Suspension of the mechanism for reviewing the last resort tariff rate of natural gas for a period of six months

Article 4.3.a) RDL 8/2020 suspends the methodology for reviewing the last resort tariff rate of natural gas for a period of six months (“two quarters”, taking into account that, in accordance with article 10.1 of Order ITC/1660/2009, of 22 June, the variable component is to be reviewed quarterly and must be performed from 1 January, 1 April, 1 July and 1 October of each year).

Therefore, during the suspension (and, in practice, until 1 October 2020) the tariff rate established in Resolution 23 December 2019 by the Directorate General of Energy Policy and Mining will continue to apply.

Certain foreign direct investments in the Spanish energy sector will be subject to authorisation

Final provision four of RDL 8/2020 modifies Law 19/2003, of 4 July, on the legal regime applicable to the movement of capital and financial transactions abroad (Ley 19/2003, de 4 de julio, sobre régimen jurídico de los movimientos de capitales y de las transacciones económicas con el exterior). The new provision includes an article 7 bis that suspends the rules for liberalising foreign investments in specific reference to foreign direct investments in certain strategic sectors, including the energy sector. As a result, those investments are now subject to prior authorisation.

Specifically, foreign direct investments are defined as those made in Spanish companies by “residents from non-EU and non-EFTA states when they come to hold a shareholding interest equal to or greater than 10% in the Spanish company or, as a result of the transaction, come to take part in its management or control”.

Although the Statement of Purpose of RDL 8/2020 states that the underlying reason for the measure is to tackle the “certain threat” to Spanish listed and unlisted companies posed by the impact of the COVID-19 outbreak on the world’s stock markets, the changes to the rules governing these investments is indefinite and will remain in force until they are lifted by the Council of Ministers.

The authorisations regime applies, among other categories, to investments in critical infrastructure (including energy infrastructure) as provided for in Law 8/2011, of 28 April, which establishes measures to protect critical infrastructure (Ley 8/2011, de 28 de abril, por la que se establecen medidas para la protección de las infraestructuras críticas) and, in general, to investments in companies that perform activities related to the supply of energy, these understood as being activities regulated by the LSE and the LSH.

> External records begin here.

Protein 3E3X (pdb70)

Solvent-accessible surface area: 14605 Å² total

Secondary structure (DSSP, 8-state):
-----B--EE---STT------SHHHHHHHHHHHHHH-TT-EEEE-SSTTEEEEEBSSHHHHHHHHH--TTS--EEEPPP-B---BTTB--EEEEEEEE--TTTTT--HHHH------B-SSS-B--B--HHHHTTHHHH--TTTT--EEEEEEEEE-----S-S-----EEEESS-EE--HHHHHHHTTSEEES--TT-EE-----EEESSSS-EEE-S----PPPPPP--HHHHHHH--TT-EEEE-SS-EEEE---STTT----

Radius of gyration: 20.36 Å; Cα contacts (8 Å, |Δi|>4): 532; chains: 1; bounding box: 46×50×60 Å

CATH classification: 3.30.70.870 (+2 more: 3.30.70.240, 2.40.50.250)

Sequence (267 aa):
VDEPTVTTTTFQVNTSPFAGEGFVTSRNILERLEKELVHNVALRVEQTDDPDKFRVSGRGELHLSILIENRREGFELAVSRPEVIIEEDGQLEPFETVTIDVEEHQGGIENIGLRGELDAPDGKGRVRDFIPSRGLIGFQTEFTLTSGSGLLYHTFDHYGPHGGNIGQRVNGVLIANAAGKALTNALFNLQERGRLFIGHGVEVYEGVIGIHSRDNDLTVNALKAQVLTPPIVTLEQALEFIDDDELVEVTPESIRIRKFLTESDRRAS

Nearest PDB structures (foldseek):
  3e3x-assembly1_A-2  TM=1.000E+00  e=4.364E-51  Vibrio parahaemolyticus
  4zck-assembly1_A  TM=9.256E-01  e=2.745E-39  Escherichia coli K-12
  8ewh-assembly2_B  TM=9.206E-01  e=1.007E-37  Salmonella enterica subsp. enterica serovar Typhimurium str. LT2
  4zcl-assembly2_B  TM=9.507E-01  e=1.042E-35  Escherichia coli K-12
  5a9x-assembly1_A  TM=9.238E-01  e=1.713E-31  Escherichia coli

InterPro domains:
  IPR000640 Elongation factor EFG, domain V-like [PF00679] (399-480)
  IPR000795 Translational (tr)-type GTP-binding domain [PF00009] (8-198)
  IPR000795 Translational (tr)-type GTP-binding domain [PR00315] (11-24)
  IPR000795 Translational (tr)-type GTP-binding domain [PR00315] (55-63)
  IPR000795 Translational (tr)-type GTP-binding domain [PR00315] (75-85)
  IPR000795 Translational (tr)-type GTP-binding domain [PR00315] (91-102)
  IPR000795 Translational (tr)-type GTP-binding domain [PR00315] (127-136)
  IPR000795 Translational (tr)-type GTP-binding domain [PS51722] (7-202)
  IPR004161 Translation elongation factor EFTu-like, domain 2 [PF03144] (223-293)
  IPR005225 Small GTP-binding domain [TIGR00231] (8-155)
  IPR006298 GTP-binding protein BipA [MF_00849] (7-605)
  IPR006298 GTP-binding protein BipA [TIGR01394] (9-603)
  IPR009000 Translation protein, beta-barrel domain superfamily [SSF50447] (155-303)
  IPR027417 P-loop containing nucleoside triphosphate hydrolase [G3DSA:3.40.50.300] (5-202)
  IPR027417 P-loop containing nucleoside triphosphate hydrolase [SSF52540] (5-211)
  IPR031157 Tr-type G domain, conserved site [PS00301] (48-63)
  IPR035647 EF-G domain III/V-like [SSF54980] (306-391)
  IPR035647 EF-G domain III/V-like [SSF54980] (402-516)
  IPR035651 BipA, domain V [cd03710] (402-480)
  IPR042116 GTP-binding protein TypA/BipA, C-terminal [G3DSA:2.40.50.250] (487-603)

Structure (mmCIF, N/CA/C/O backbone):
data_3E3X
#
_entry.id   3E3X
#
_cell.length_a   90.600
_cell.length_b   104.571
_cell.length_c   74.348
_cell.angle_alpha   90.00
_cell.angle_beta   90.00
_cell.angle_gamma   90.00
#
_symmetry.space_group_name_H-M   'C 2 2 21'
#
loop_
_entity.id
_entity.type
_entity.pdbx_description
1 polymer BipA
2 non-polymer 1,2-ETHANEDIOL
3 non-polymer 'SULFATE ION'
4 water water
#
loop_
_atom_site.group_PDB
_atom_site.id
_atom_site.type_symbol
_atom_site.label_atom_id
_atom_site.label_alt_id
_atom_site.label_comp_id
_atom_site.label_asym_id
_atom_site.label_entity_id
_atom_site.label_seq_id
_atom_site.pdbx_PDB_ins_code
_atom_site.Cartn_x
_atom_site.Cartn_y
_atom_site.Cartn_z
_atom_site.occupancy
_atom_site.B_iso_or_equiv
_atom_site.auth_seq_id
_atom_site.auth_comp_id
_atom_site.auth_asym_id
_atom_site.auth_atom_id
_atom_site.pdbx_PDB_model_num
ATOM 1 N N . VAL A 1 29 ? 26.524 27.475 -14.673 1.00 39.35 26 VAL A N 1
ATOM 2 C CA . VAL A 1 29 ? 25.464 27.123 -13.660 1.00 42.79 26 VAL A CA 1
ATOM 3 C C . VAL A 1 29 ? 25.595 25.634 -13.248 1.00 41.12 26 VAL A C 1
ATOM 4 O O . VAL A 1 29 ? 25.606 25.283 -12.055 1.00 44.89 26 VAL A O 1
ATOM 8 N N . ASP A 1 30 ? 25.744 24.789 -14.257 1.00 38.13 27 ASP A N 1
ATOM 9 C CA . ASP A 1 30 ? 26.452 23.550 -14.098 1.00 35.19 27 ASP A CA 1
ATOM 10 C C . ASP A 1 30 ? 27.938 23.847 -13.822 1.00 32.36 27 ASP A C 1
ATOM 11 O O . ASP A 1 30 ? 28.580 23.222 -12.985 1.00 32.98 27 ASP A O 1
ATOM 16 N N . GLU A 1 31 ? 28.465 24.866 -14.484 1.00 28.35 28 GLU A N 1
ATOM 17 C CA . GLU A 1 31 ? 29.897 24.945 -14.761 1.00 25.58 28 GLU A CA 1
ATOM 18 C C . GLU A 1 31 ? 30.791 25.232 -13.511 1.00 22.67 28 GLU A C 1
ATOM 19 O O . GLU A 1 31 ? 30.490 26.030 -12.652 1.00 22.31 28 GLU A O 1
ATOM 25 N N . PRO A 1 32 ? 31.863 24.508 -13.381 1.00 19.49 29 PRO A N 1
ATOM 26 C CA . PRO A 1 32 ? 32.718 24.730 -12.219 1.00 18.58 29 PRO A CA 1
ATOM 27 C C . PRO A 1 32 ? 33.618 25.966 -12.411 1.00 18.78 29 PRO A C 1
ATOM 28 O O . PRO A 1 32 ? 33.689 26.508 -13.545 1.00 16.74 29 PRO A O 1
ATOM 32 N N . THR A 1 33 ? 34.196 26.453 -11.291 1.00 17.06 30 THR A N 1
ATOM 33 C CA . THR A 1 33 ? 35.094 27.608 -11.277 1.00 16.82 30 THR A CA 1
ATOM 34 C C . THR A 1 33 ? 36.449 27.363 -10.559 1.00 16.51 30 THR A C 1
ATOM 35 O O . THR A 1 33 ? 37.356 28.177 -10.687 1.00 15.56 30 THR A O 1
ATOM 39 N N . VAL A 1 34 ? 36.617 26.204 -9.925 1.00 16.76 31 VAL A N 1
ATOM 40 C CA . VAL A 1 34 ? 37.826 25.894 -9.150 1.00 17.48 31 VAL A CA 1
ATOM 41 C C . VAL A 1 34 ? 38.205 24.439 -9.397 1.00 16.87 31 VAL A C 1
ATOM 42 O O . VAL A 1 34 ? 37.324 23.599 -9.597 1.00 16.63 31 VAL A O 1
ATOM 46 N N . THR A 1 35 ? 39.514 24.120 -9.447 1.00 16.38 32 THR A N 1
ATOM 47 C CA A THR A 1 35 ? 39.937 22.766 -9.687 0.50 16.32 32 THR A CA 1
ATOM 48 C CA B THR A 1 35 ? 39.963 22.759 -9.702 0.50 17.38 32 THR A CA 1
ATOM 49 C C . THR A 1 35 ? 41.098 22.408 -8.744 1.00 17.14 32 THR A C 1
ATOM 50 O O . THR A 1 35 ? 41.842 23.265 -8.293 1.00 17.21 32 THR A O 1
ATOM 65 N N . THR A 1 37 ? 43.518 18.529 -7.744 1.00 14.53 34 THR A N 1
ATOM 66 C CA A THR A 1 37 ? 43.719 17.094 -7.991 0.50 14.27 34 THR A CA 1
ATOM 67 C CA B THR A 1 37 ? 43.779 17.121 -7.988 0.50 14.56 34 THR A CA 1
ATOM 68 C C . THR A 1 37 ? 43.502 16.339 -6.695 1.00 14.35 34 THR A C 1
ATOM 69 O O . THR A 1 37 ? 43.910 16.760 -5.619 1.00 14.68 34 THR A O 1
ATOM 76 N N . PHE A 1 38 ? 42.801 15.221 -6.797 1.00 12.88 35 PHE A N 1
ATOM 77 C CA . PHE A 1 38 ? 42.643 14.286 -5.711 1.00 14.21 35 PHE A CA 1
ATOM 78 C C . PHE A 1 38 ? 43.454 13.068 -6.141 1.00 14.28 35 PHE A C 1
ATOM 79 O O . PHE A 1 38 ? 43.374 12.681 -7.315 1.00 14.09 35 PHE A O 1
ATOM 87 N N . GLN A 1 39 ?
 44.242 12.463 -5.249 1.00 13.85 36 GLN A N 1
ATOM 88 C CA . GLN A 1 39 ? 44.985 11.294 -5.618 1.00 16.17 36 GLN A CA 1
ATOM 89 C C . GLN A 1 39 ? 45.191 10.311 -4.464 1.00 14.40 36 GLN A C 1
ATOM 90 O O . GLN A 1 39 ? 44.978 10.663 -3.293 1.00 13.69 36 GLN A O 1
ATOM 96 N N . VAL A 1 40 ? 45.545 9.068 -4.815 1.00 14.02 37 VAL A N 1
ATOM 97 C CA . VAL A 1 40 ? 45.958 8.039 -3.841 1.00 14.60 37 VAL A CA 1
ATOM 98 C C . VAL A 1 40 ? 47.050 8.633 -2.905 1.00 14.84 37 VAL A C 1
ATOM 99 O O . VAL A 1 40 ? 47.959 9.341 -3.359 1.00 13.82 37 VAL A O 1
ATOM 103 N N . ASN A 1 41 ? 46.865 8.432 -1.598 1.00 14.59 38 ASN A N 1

Authorisation is also required for any foreign investment in Spain (that concept as defined above) made by a foreign investor that: (i) is directly or indirectly controlled by the government (including public entities or the armed forces) of another state, applying the criteria established in article 42 of the Spanish Commercial Code for the purpose of ascertaining that control; (ii) has made investments or has taken part in sectors that affect public safety, public policy or public health in another member state; (iii) where action has been brought against it in another state on grounds of having engaged in criminal or unlawful conduct.

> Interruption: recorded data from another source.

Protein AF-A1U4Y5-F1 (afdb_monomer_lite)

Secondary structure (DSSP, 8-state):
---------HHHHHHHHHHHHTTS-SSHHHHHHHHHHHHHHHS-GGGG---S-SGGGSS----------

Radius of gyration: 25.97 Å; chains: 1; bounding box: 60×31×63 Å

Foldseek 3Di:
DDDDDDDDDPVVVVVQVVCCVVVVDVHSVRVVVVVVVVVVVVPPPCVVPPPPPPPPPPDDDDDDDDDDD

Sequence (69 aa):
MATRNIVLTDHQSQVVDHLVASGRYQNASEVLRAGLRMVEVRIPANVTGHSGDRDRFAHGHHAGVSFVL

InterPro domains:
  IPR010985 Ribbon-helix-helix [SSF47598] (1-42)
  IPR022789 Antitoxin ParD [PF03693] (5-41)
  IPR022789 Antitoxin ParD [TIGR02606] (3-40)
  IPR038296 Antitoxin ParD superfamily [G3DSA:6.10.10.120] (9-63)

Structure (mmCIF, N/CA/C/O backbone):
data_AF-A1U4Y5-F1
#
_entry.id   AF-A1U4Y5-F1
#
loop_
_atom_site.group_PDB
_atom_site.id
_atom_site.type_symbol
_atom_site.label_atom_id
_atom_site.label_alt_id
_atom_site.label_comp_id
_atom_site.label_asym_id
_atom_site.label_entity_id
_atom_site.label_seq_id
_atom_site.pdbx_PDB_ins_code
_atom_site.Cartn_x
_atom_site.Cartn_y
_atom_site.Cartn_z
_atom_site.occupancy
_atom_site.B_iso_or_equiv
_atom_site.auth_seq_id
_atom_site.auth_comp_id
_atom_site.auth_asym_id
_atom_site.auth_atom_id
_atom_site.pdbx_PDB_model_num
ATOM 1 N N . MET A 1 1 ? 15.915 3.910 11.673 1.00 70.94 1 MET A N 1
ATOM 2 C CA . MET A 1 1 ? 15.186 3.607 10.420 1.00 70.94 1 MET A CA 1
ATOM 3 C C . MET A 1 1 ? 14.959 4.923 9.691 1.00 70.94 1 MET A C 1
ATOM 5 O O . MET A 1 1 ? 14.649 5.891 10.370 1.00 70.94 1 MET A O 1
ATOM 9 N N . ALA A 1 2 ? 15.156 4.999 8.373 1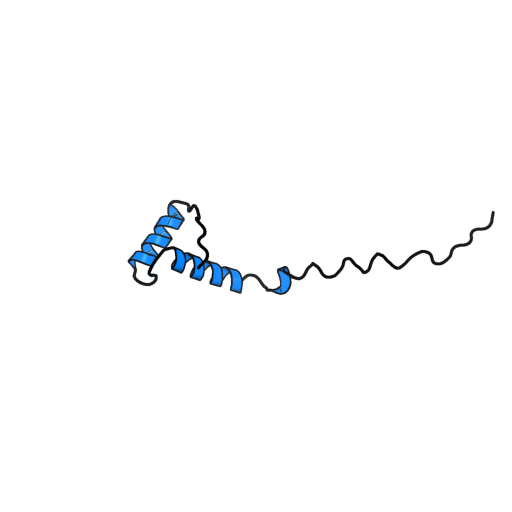.00 82.50 2 ALA A N 1
ATOM 10 C CA . ALA A 1 2 ? 14.821 6.209 7.618 1.00 82.50 2 ALA A CA 1
ATOM 11 C C . ALA A 1 2 ? 13.303 6.275 7.372 1.00 82.50 2 ALA A C 1
ATOM 13 O O . ALA A 1 2 ? 12.695 5.254 7.036 1.00 82.50 2 ALA A O 1
ATOM 14 N N . THR A 1 3 ? 12.710 7.460 7.527 1.00 87.06 3 THR A N 1
ATOM 15 C CA . THR A 1 3 ? 11.276 7.702 7.310 1.00 87.06 3 THR A CA 1
ATOM 16 C C . THR A 1 3 ? 11.088 8.550 6.057 1.00 87.06 3 THR A C 1
ATOM 18 O O . THR A 1 3 ? 11.733 9.585 5.899 1.00 87.06 3 THR A O 1
ATOM 21 N N . ARG A 1 4 ? 10.205 8.110 5.156 1.00 88.69 4 ARG A N 1
ATOM 22 C CA . ARG A 1 4 ? 9.831 8.819 3.926 1.00 88.69 4 ARG A CA 1
ATOM 23 C C . ARG A 1 4 ? 8.309 8.879 3.862 1.00 88.69 4 ARG A C 1
ATOM 25 O O . ARG A 1 4 ? 7.669 7.833 3.893 1.00 88.69 4 ARG A O 1
ATOM 32 N N . ASN A 1 5 ? 7.746 10.080 3.769 1.00 92.31 5 ASN A N 1
ATOM 33 C CA . ASN A 1 5 ? 6.310 10.248 3.570 1.00 92.31 5 ASN A CA 1
ATOM 34 C C . ASN A 1 5 ? 5.970 10.053 2.087 1.00 92.31 5 ASN A C 1
ATOM 36 O O . ASN A 1 5 ? 6.655 10.606 1.225 1.00 92.31 5 ASN A O 1
ATOM 40 N N . ILE A 1 6 ? 4.939 9.264 1.795 1.00 91.31 6 ILE A N 1
ATOM 41 C CA . ILE A 1 6 ? 4.514 8.941 0.430 1.00 91.31 6 ILE A CA 1
ATOM 42 C C . ILE A 1 6 ? 3.033 9.275 0.317 1.00 91.31 6 ILE A C 1
ATOM 44 O O . ILE A 1 6 ? 2.241 8.868 1.162 1.00 91.31 6 ILE A O 1
ATOM 48 N N . VAL A 1 7 ? 2.674 10.027 -0.720 1.00 96.12 7 VAL A N 1
ATOM 49 C CA . VAL A 1 7 ? 1.275 10.291 -1.056 1.00 96.12 7 VAL A CA 1
ATOM 50 C C . VAL A 1 7 ? 0.775 9.135 -1.911 1.00 96.12 7 VAL A C 1
ATOM 52 O O . VAL A 1 7 ? 1.409 8.784 -2.907 1.00 96.12 7 VAL A O 1
ATOM 55 N N . LEU A 1 8 ? -0.342 8.540 -1.503 1.00 96.19 8 LEU A N 1
ATOM 56 C CA . LEU A 1 8 ? -0.999 7.450 -2.211 1.00 96.19 8 LEU A CA 1
ATOM 57 C C . LEU A 1 8 ? -2.299 7.949 -2.837 1.00 96.19 8 LEU A C 1
ATOM 59 O O . LEU A 1 8 ? -2.937 8.865 -2.324 1.00 96.19 8 LEU A O 1
ATOM 63 N N . THR A 1 9 ? -2.690 7.323 -3.942 1.00 98.06 9 THR A N 1
ATOM 64 C CA . THR A 1 9 ? -4.054 7.458 -4.475 1.00 98.06 9 THR A CA 1
ATOM 65 C C . THR A 1 9 ? -5.056 6.748 -3.561 1.00 98.06 9 THR A C 1
ATOM 67 O O . THR A 1 9 ? -4.676 5.827 -2.833 1.00 98.06 9 THR A O 1
ATOM 70 N N . ASP A 1 10 ? -6.341 7.108 -3.642 1.00 97.69 10 ASP A N 1
ATOM 71 C CA . ASP A 1 10 ? -7.397 6.493 -2.820 1.00 97.69 10 ASP A CA 1
ATOM 72 C C . ASP A 1 10 ? -7.412 4.966 -2.941 1.00 97.69 10 ASP A C 1
ATOM 74 O O . ASP A 1 10 ? -7.450 4.245 -1.944 1.00 97.69 10 ASP A O 1
ATOM 78 N N . HIS A 1 11 ? -7.288 4.458 -4.169 1.00 97.69 11 HIS A N 1
ATOM 79 C CA . HIS A 1 11 ? -7.246 3.021 -4.419 1.00 97.69 11 HIS A CA 1
ATOM 80 C C . HIS A 1 11 ? -6.038 2.345 -3.750 1.00 97.69 11 HIS A C 1
ATOM 82 O O . HIS A 1 11 ? -6.175 1.291 -3.132 1.00 97.69 11 HIS A O 1
ATOM 88 N N . GLN A 1 12 ? -4.850 2.950 -3.830 1.00 97.25 12 GLN A N 1
ATOM 89 C CA . GLN A 1 12 ? -3.651 2.406 -3.185 1.00 97.25 12 GLN A CA 1
ATOM 90 C C . GLN A 1 12 ? -3.773 2.413 -1.659 1.00 97.25 12 GLN A C 1
ATOM 92 O O . GLN A 1 12 ? -3.337 1.452 -1.026 1.00 97.25 12 GLN A O 1
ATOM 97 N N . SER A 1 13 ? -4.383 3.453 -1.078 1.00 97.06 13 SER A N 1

Investments made without the required prior authorisation will be invalid and legally void until they have been properly legalised. In addition, breach of the restrictions constitutes a very serious offence, which would lead to a fine (which could amount to the sum of the transaction) and public or private reprimand.

It should be understood that the regime of prior authorisation does not remove, but rather is in addition to, the ex-post control by the Spanish National Markets and Competition Commission into certain investments in the energy sector, in accordance with the ninth addition provision of Law 3/2013, of 4 June, on the creation of the National Markets and Competition Commission (Ley 3/2013, de 4 de junio, de creación de la Comisión Nacional de los Mercados y la Competencia).


  1. Which, according to article 4 of RD 463/2020, are, in their respective areas of responsibility, the Minister of Defence, the Interior Minister, the Minister of Transport, Mobility and Urban Agenda, and the Health Minister, the latter in respect of all of those areas not falling to the preceding three.